Institut de Neurosciences de La Timone, UMR 7289, CNRS and Université Aix-Marseille, Marseille, France.
Department of Cognitive Neuroscience, Faculty of Psychology and Neuroscience, Maastricht University, Maastricht, the Netherlands.
Nat Neurosci. 2023 Apr;26(4):664-672. doi: 10.1038/s41593-023-01285-9. Epub 2023 Mar 16.

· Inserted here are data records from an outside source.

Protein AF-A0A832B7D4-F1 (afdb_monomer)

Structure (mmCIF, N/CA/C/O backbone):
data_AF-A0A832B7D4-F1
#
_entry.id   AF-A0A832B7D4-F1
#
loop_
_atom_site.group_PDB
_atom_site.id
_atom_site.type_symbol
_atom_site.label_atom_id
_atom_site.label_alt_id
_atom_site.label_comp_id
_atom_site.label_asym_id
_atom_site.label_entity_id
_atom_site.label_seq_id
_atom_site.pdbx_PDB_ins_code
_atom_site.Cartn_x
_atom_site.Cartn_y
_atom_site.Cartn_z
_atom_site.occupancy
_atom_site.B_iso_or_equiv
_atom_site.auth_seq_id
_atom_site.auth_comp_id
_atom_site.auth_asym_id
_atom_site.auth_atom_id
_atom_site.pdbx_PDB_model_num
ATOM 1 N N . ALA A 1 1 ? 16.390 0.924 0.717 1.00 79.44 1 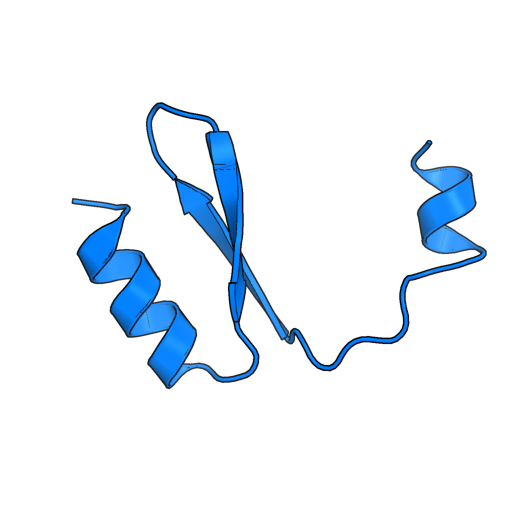ALA A N 1
ATOM 2 C CA . ALA A 1 1 ? 15.014 0.388 0.750 1.00 79.44 1 ALA A CA 1
ATOM 3 C C . ALA A 1 1 ? 14.041 1.303 0.003 1.00 79.44 1 ALA A C 1
ATOM 5 O O . ALA A 1 1 ? 13.525 0.876 -1.016 1.00 79.44 1 ALA A O 1
ATOM 6 N N . SER A 1 2 ? 13.862 2.569 0.403 1.00 93.62 2 SER A N 1
ATOM 7 C CA . 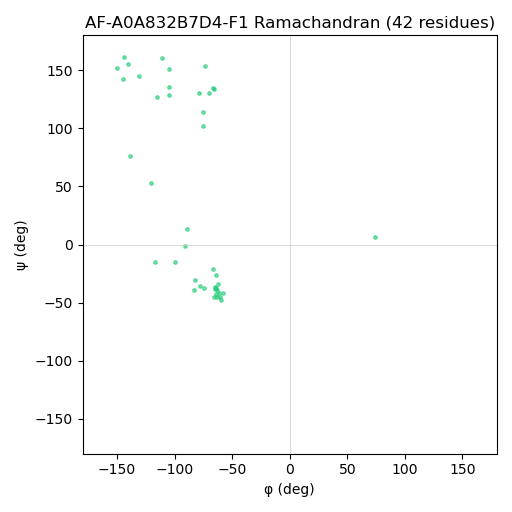SER A 1 2 ? 12.883 3.468 -0.241 1.00 93.62 2 SER A CA 1
ATOM 8 C C . SER A 1 2 ? 13.192 3.817 -1.701 1.00 93.62 2 SER A C 1
ATOM 10 O O . SER A 1 2 ? 12.283 3.862 -2.517 1.00 93.62 2 SER A O 1
ATOM 12 N N . LEU A 1 3 ? 14.471 4.010 -2.050 1.00 96.38 3 LEU A N 1
ATOM 13 C CA . LEU A 1 3 ? 14.868 4.292 -3.436 1.00 96.38 3 LEU A CA 1
ATOM 14 C C . LEU A 1 3 ? 14.545 3.127 -4.384 1.00 96.38 3 LEU A C 1
ATOM 16 O O . LEU A 1 3 ? 14.069 3.366 -5.483 1.00 96.38 3 LEU A O 1
ATOM 20 N N . GLN A 1 4 ? 14.735 1.878 -3.944 1.00 97.00 4 GLN A N 1
ATOM 21 C CA . GLN A 1 4 ? 14.389 0.705 -4.752 1.00 97.00 4 GLN A CA 1
ATOM 22 C C . GLN A 1 4 ? 12.878 0.620 -4.977 1.00 97.00 4 GLN A C 1
ATOM 24 O O . GLN A 1 4 ? 12.459 0.440 -6.106 1.00 97.00 4 GLN A O 1
ATOM 29 N N . ALA A 1 5 ? 12.065 0.821 -3.935 1.00 94.06 5 ALA A N 1
ATOM 30 C CA . ALA A 1 5 ? 10.605 0.781 -4.055 1.00 94.06 5 ALA A CA 1
ATOM 31 C C . ALA A 1 5 ? 10.036 1.894 -4.956 1.00 94.06 5 ALA A C 1
ATOM 33 O O . ALA A 1 5 ? 8.961 1.735 -5.522 1.00 94.06 5 ALA A O 1
ATOM 34 N N . ALA A 1 6 ? 10.744 3.022 -5.077 1.00 95.94 6 ALA A N 1
ATOM 35 C CA . ALA A 1 6 ? 10.365 4.106 -5.978 1.00 95.94 6 ALA A CA 1
ATOM 36 C C . ALA A 1 6 ? 10.732 3.813 -7.441 1.00 95.94 6 ALA A C 1
ATOM 38 O O . ALA A 1 6 ? 10.003 4.214 -8.343 1.00 95.94 6 ALA A O 1
ATOM 39 N N . VAL A 1 7 ? 11.867 3.146 -7.671 1.00 97.44 7 VAL A N 1
ATOM 40 C CA . VAL A 1 7 ? 12.354 2.798 -9.017 1.00 97.44 7 VAL A CA 1
ATOM 41 C C . VAL A 1 7 ? 11.683 1.528 -9.552 1.00 97.44 7 VAL A C 1
ATOM 43 O O . VAL A 1 7 ? 11.490 1.409 -10.757 1.00 97.44 7 VAL A O 1
ATOM 46 N N . ASP A 1 8 ? 11.314 0.606 -8.665 1.00 97.19 8 ASP A N 1
ATOM 47 C CA . ASP A 1 8 ? 10.728 -0.701 -8.968 1.00 97.19 8 ASP A CA 1
ATOM 48 C C . ASP A 1 8 ? 9.584 -1.002 -7.974 1.00 97.19 8 ASP A C 1
ATOM 50 O O . ASP A 1 8 ? 9.779 -1.704 -6.972 1.00 97.19 8 ASP A O 1
ATOM 54 N N . PRO A 1 9 ? 8.408 -0.373 -8.161 1.00 95.75 9 PRO A N 1
ATOM 55 C CA . PRO A 1 9 ? 7.251 -0.606 -7.307 1.00 95.75 9 PRO A 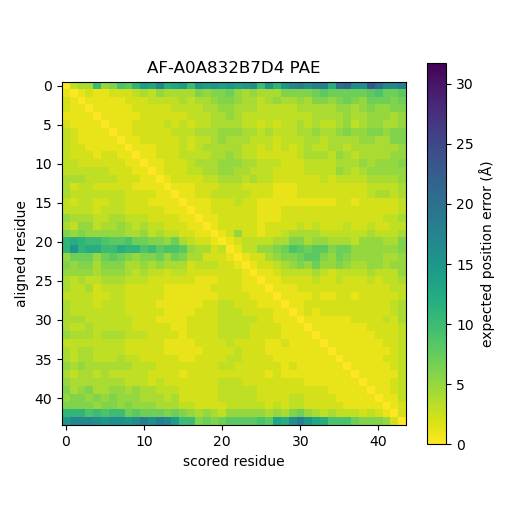CA 1
ATOM 56 C C . PRO A 1 9 ? 6.612 -1.967 -7.601 1.00 95.75 9 PRO A C 1
ATOM 58 O O . PRO A 1 9 ? 6.656 -2.476 -8.718 1.00 95.75 9 PRO A O 1
ATOM 61 N N . ALA A 1 10 ? 5.938 -2.538 -6.603 1.00 96.06 10 ALA A N 1
ATOM 62 C CA . ALA A 1 10 ? 5.117 -3.723 -6.821 1.00 96.06 10 ALA A CA 1
ATOM 63 C C . ALA A 1 10 ? 3.906 -3.385 -7.709 1.00 96.06 10 ALA A C 1
ATOM 65 O O . ALA A 1 10 ? 3.204 -2.405 -7.454 1.00 96.06 10 ALA A O 1
ATOM 66 N N . ASP A 1 11 ? 3.632 -4.228 -8.704 1.00 96.88 11 ASP A N 1
ATOM 67 C CA . ASP A 1 11 ? 2.458 -4.100 -9.569 1.00 96.88 11 ASP A CA 1
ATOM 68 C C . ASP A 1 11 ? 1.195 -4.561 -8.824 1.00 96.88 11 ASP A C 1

Recognizing sounds implicates the cerebral transformation of input waveforms into semantic representations. Although past research identified the superior temporal gyrus (STG) as a crucial cortical region, the computational fingerprint of these cerebral transformations remains poorly characterized. Here, we exploit a model comparison framework and contrasted the ability of acoustic, semantic (continuous and categorical) and sound-to-event deep neural network representation models to predict perceived sound dissimilarity and 7 T human auditory cortex functional magnetic resonance imaging responses. We confirm that spectrotemporal modulations predict early auditory cortex (Heschl's gyrus) responses, and that auditory dimensions (for example, loudness, periodicity) predict STG responses and perceived dissimilarity. Sound-to-event deep neural networks predict Heschl's gyrus responses similar to acoustic models but, notably, they outperform all competing models at predicting both STG responses and perceived dissimilarity. Our findings indicate that STG entails intermediate acoustic-to-semantic sound representations that neither acoustic nor semantic models can account for. These representations are compositional in nature and relevant to behavior.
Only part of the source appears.